Rereading that paragraph, I think lots of people, within our profession and without, will consider that the main problem with authority control is the lack of updating archaic terms and names, and that over time these names have become offensive, especially when we consider names for various kinds of peoples. I have at various times in this column argued the need to expand our thinking beyond the “nomenclature” problem. But rather than inveigle once again on this topic, I want to try a fresh angle. I want to come up with a set of principles for the construction of naming systems within knowledge organization and beyond so that we can consider whether we are exercising our professional judgement and responsibilities as protectors and guarantors of public knowledge, intellectual liberties, and developing services that serve as models of respect for persons including an inferred right to privacy.
Such a set of principles ought to be firmly grounded in ethics. Like much of the best work on the conceptualization of information and information services, those principles and ethics evolve out of a continuing set of professional library practice, unfolding for over a century in the United States and even longer elsewhere. Those practices have been strongly grounded in concepts of intellectual freedom and guaranteed by publicly supported organizations at the municipal, state, and national levels. More recently our frameworks have grown to draw more explicitly upon concepts of equity and justice, and are rooted in conceptualizations of information as culture and knowledge, and a continuing commitment to literacy, even as that concept has evolved and expanded.
But professional librarianship is just one source of inspiration for our set of principles. At UCLA the Department of Information Studies draws together threads from various sources like archival work, special collections traditions, data studies, digital humanities and social sciences, along with what used to be called “information science.” We can look to other fields of information to complement our own field.
The fields of data studies and artificial intelligence have in recent years become areas of active investigation for ethicists because of a series of confounding and morally ambiguous actions that have occurred in social media, the commercialization of user data, and exposures of consumer and citizen data.
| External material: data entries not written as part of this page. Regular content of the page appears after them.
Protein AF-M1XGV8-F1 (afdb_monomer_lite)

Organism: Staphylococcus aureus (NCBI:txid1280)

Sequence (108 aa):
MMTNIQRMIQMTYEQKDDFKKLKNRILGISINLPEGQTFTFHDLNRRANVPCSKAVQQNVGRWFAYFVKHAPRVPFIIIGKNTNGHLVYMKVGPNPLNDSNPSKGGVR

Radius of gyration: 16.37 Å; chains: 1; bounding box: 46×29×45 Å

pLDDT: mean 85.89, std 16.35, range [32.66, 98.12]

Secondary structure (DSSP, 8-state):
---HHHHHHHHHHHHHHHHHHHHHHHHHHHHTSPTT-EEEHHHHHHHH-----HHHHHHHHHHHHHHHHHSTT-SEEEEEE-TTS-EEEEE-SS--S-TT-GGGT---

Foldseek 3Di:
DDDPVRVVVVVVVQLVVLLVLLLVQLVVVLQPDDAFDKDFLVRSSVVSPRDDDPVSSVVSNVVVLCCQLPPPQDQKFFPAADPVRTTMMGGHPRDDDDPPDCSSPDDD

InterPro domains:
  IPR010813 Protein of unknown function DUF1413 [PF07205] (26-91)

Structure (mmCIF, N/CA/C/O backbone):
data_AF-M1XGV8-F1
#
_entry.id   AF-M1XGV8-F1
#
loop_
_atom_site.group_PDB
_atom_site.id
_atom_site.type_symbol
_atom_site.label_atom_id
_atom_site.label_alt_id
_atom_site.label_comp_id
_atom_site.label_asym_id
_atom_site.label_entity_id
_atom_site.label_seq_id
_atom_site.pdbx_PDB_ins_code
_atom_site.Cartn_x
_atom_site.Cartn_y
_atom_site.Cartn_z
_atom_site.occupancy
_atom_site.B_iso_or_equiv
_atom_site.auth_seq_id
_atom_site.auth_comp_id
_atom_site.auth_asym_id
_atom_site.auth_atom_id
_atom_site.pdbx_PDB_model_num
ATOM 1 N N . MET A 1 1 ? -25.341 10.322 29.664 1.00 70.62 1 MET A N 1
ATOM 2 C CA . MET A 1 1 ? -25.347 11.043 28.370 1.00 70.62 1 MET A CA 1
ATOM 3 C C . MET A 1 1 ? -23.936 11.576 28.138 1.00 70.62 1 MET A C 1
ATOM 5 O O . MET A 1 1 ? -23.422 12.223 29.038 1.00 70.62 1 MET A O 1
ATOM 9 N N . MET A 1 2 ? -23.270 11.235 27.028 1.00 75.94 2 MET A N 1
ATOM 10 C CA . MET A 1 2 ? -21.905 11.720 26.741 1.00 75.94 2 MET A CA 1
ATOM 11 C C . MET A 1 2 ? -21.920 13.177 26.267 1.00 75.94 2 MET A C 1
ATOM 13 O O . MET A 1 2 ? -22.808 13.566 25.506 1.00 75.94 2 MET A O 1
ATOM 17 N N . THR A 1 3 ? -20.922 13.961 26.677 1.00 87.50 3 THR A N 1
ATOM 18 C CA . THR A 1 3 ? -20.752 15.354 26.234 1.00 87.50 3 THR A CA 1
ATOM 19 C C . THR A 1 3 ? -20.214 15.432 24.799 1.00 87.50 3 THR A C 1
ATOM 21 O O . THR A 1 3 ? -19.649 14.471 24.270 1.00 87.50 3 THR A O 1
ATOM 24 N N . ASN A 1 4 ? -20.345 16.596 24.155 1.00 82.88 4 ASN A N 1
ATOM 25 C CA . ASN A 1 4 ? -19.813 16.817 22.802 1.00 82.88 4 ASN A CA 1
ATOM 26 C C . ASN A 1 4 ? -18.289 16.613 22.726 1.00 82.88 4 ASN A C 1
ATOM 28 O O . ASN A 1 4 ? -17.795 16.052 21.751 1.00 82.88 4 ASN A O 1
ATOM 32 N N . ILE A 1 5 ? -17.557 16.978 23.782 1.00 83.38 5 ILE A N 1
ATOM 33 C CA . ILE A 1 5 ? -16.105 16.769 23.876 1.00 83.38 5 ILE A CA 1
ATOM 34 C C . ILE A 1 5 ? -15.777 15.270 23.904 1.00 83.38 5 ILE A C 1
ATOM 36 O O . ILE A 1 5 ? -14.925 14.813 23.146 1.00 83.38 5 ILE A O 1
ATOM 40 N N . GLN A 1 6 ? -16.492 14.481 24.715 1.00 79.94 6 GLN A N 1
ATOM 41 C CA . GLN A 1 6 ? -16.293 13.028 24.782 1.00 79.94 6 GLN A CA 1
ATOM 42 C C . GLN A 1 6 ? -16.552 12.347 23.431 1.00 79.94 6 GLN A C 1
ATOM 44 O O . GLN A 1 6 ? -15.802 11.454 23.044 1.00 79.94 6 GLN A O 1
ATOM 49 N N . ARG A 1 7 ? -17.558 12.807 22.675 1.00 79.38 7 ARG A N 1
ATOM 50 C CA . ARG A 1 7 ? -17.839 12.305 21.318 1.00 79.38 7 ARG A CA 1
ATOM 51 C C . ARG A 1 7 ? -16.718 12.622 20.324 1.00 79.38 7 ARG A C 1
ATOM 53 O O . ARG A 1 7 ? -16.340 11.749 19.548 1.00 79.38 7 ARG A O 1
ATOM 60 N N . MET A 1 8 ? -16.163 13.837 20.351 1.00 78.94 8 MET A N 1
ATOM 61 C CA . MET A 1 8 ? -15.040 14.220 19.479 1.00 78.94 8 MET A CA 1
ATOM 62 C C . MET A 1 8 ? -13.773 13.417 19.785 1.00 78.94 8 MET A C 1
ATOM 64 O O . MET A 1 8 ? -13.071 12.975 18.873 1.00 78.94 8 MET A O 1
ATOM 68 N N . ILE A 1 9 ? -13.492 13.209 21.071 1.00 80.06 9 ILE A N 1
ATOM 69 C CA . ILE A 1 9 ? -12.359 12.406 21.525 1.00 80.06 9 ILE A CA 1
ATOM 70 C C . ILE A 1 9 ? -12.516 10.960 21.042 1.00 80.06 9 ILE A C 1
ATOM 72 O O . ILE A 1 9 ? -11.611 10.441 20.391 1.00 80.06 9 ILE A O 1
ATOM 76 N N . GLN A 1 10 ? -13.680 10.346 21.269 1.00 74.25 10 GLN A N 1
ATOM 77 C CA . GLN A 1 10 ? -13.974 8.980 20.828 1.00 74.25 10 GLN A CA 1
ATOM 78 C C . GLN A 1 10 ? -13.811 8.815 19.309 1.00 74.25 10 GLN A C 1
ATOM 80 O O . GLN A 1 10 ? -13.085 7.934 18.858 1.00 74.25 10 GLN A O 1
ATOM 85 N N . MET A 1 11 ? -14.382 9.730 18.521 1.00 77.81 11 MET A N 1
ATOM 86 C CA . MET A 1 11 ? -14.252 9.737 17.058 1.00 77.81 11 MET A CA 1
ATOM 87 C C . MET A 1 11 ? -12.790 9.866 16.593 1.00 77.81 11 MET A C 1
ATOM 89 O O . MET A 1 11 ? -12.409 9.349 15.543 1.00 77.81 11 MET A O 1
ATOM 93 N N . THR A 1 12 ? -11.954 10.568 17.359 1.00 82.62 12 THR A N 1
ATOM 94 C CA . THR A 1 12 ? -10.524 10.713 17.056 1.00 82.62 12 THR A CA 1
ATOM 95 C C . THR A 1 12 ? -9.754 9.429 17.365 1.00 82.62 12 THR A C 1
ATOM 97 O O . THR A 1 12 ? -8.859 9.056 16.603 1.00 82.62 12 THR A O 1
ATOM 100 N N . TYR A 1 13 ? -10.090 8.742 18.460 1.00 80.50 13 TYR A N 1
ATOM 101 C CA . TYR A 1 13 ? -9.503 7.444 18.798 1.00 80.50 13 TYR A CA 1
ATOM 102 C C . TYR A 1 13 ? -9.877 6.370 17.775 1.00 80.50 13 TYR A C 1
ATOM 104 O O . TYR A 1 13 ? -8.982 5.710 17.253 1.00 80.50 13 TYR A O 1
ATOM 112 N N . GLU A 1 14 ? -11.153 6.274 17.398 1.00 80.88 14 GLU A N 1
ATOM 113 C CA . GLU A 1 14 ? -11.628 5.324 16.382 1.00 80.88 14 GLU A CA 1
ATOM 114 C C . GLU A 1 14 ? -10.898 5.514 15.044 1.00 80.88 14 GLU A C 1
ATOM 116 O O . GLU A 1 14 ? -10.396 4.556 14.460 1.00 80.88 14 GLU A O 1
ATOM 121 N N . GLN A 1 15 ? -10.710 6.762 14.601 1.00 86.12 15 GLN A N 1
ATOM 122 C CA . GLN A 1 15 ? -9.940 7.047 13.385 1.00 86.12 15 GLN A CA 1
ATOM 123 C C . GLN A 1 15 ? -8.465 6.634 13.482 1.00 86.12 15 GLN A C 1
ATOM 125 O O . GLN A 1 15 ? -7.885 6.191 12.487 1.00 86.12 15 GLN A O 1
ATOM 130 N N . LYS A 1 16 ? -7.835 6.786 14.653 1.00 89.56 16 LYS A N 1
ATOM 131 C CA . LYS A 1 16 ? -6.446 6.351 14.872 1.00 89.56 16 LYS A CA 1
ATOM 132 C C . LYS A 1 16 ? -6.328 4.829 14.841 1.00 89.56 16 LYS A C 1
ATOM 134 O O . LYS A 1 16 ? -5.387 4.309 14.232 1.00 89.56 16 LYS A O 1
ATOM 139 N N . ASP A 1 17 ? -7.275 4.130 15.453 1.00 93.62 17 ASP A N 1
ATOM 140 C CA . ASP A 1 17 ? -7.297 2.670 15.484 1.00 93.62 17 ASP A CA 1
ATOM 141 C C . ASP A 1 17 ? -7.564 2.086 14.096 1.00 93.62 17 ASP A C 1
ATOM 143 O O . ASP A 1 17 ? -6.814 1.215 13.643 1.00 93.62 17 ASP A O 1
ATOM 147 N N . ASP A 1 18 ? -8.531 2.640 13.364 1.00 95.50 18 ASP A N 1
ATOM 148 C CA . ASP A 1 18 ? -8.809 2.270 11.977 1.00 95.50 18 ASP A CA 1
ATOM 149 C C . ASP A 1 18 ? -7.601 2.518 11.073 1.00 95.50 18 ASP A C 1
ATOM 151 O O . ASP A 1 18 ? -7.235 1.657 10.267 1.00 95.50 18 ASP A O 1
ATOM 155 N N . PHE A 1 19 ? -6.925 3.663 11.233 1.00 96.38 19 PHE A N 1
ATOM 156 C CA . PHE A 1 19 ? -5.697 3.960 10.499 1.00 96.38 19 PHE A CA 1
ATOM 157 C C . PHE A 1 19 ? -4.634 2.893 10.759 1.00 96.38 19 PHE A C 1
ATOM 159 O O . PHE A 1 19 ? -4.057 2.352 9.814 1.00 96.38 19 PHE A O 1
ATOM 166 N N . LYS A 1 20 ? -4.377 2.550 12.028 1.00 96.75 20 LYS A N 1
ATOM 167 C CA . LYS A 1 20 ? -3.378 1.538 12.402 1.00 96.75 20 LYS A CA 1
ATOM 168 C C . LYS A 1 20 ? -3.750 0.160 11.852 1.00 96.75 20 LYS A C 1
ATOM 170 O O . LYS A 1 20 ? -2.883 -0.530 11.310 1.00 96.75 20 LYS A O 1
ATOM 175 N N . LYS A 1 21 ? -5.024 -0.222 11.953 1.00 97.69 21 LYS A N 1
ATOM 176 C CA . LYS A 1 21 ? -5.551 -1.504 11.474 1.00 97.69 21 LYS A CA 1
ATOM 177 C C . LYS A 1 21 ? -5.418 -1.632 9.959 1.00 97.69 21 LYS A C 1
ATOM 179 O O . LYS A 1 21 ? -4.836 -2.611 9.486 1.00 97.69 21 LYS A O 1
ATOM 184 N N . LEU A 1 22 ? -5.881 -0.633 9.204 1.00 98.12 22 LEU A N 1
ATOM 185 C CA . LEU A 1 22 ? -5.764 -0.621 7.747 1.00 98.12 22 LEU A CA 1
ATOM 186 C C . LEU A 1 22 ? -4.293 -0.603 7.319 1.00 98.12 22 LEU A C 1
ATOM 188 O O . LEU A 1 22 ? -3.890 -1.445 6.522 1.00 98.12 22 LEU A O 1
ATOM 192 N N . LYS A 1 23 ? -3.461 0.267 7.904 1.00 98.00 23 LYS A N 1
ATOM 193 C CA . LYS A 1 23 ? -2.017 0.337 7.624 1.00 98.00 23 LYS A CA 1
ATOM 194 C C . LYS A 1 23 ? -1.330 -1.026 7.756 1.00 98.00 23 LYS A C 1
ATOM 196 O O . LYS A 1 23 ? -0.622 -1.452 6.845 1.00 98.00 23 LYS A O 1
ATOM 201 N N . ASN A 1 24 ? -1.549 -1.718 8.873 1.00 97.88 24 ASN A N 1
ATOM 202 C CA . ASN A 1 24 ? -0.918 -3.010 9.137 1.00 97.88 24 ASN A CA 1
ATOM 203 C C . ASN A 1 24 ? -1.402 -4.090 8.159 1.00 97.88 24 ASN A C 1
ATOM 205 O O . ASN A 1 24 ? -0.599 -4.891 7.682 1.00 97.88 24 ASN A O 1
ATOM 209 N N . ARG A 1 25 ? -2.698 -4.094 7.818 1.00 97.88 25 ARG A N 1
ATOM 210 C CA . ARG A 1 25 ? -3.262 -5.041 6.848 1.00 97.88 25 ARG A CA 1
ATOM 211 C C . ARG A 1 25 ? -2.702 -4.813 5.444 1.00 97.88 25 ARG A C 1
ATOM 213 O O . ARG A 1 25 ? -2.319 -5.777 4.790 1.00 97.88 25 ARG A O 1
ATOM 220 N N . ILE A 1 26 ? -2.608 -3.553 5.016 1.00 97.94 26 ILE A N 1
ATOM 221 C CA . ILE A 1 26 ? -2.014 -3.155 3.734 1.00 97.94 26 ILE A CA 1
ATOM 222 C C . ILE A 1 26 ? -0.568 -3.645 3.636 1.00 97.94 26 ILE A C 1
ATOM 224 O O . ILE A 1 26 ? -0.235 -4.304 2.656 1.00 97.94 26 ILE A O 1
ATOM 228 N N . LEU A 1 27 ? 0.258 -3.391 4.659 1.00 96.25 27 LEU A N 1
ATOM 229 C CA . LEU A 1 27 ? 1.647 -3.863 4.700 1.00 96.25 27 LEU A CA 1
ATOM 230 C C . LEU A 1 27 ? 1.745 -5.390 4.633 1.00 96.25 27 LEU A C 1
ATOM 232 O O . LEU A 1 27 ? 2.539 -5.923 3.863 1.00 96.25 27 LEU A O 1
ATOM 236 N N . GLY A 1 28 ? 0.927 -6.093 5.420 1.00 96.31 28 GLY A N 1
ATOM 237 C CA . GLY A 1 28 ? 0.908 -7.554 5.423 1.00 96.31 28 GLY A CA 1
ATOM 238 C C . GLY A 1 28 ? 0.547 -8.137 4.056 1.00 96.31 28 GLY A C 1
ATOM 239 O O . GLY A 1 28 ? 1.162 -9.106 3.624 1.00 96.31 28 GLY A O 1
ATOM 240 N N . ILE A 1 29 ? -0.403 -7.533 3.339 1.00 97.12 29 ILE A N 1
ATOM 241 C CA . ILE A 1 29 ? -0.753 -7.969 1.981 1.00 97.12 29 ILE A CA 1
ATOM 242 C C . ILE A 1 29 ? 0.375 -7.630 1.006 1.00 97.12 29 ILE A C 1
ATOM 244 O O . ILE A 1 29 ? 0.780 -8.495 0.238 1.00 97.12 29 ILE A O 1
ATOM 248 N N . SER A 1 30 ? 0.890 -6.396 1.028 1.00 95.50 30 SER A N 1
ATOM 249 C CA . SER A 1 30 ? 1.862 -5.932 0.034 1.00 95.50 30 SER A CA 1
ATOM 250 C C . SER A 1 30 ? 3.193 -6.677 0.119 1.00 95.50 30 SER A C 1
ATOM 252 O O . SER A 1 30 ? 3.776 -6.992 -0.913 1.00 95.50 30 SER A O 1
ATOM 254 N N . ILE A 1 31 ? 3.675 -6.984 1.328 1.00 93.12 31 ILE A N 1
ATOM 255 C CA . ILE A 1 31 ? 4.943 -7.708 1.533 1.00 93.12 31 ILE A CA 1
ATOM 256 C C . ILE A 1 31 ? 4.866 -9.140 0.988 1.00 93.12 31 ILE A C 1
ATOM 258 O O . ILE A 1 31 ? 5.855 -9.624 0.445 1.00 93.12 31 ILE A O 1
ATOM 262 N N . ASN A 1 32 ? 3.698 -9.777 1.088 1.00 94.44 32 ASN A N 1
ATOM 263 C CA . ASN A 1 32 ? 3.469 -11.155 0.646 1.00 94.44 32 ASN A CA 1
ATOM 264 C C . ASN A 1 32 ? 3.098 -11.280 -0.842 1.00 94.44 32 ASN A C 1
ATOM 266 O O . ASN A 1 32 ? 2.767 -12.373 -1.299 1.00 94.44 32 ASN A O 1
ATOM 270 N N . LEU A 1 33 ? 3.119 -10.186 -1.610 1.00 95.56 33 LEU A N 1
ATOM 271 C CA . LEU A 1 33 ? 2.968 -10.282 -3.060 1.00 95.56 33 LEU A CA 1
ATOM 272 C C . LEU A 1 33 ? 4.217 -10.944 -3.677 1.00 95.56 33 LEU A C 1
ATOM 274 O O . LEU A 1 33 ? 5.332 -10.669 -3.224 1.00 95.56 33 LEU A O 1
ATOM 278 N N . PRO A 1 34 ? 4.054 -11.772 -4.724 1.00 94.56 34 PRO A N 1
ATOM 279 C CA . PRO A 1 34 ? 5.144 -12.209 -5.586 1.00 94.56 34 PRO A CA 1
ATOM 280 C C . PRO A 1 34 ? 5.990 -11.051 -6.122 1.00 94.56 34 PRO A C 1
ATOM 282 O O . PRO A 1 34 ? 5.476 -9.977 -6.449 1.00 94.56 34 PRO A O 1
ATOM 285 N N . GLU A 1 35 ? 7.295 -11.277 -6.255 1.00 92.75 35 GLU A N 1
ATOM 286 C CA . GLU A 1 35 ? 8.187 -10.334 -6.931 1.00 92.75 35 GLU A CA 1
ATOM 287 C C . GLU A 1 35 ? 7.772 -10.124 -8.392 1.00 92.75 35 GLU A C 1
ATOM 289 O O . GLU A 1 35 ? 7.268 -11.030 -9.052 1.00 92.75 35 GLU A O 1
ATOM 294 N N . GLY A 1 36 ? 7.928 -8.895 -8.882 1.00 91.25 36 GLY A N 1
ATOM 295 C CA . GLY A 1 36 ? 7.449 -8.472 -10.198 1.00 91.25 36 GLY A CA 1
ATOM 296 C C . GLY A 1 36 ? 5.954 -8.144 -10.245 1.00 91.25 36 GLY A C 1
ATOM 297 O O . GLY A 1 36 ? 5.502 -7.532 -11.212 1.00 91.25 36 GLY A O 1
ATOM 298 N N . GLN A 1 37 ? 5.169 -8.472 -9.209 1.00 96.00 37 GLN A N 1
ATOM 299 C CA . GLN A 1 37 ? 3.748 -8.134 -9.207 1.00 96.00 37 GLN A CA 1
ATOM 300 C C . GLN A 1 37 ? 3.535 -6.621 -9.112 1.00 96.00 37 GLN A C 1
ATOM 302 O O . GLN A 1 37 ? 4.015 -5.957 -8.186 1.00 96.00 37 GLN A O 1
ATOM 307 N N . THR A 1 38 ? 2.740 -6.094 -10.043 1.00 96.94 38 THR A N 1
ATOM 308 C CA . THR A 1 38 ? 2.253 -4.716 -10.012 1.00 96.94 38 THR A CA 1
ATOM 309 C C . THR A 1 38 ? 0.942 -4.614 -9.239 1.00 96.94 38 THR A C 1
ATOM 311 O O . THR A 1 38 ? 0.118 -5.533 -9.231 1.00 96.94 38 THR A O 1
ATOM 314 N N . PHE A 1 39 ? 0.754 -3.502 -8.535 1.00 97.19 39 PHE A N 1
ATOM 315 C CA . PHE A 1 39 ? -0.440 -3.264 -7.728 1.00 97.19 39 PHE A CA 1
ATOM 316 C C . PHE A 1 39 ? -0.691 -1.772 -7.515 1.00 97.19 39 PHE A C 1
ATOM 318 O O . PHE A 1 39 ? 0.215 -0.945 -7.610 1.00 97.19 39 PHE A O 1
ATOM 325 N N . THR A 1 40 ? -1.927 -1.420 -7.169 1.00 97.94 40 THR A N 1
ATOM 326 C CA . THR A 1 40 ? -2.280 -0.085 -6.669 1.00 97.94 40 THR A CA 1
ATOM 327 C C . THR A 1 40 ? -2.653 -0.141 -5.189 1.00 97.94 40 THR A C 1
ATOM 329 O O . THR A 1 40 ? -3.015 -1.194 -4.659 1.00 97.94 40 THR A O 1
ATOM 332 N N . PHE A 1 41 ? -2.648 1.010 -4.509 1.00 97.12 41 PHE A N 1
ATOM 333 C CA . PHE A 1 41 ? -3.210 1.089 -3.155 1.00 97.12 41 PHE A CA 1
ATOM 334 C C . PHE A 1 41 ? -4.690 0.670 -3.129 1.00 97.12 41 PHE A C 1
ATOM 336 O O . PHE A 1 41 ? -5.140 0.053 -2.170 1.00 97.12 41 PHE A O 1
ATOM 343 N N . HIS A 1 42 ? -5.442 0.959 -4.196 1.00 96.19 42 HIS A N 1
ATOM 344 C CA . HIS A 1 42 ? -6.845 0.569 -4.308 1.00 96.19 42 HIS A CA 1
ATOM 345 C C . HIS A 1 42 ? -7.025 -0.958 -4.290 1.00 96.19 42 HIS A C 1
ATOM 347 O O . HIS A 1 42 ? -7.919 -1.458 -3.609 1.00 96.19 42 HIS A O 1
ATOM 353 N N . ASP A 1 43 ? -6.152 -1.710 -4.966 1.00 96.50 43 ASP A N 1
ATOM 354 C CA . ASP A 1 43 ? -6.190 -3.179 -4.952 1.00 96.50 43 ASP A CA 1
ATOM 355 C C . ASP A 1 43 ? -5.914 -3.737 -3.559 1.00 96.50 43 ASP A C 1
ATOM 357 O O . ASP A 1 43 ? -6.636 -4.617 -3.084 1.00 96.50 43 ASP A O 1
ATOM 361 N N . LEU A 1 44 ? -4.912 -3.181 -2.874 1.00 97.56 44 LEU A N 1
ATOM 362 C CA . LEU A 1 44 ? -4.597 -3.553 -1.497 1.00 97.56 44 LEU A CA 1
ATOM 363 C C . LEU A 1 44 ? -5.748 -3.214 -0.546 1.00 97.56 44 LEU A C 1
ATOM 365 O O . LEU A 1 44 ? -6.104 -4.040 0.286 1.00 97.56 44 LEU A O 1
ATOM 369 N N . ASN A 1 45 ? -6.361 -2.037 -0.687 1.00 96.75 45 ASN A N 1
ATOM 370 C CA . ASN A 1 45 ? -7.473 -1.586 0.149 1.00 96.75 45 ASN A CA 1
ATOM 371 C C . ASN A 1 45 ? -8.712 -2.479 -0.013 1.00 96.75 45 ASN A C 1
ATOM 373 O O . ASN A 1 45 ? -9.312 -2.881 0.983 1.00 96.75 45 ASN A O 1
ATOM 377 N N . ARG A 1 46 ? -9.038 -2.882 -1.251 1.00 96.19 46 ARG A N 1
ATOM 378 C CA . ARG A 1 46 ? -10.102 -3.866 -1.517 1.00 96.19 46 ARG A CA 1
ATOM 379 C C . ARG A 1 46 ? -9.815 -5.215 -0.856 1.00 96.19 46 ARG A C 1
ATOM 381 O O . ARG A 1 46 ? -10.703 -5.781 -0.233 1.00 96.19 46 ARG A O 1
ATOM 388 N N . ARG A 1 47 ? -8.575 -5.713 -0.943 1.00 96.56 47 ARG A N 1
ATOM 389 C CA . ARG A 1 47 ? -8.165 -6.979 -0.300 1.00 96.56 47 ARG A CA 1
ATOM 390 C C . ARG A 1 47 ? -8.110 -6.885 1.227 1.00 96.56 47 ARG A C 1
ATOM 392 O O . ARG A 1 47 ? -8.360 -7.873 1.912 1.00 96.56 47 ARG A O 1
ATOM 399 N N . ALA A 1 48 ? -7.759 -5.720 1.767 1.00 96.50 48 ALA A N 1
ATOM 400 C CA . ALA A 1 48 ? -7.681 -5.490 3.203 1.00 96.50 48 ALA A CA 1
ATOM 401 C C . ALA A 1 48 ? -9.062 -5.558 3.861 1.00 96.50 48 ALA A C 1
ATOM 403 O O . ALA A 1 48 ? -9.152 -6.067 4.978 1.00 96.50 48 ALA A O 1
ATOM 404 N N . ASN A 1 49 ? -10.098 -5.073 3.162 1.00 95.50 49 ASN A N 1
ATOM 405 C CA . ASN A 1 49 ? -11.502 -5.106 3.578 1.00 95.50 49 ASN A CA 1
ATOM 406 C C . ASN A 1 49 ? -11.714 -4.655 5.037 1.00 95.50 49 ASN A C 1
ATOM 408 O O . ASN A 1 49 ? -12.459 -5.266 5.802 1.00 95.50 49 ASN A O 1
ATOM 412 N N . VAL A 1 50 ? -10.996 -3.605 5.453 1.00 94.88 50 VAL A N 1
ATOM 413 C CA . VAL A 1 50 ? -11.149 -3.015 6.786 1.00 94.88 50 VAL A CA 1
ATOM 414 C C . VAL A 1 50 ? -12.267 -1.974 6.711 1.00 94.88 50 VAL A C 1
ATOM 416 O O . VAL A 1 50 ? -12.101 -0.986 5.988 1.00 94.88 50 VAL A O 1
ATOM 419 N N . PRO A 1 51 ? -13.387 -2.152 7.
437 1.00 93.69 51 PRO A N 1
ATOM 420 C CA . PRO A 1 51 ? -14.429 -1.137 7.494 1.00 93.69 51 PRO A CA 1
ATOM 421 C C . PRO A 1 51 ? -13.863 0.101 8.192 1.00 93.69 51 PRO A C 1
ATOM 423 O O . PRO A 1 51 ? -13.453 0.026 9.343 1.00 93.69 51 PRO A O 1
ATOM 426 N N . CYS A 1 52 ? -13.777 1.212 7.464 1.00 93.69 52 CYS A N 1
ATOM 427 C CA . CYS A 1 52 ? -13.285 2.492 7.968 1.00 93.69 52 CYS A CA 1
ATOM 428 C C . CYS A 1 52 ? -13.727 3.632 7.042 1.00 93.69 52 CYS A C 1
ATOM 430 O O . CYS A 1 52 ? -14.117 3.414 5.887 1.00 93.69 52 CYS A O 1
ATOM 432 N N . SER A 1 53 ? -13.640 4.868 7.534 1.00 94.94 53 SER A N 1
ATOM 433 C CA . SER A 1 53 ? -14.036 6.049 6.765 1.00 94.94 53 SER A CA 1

The networked nature of data and information work, including not just the various members of an organizational team but also coordination across multiple agencies, has also been an area of contemplation. How do you assign responsibility–either credit or fault–when actions are taken in general coordination (such as establishing and following a standard) but the individuals have never met each other? In large scale systems, the individuals might not even be aware of the actions taken by others, or which organizations have contributed to products.
Much of the discussion in data ethics will not be applicable to the kinds of information service with contemplate in libraries. Issues on the division of profits, for example, do not typically arise amongst non-profit organizations. But legal liabilities do. I wish we shared more of a collective set of responsibilities for providing high-quality professional cataloging services too.
What The Artificial Intelligence Crowd Has To Say
Floridi and Cowls1 have done us all a solid favor by creating a unified set of principles for artificial intelligence (AI) work. Building on his work on data ethics,2, 3 Floridi and Cowls compiled a list of five principles from a meta-analysis of AI ethics stake-holders. Those principles are: [p. 6]
1. Beneficence: “The prominence of beneficence firmly underlines the central importance of promoting the well-being of people and the planet with AI.”4
2. Non-Maleficence: This principle includes preventing infringements on personal privacy.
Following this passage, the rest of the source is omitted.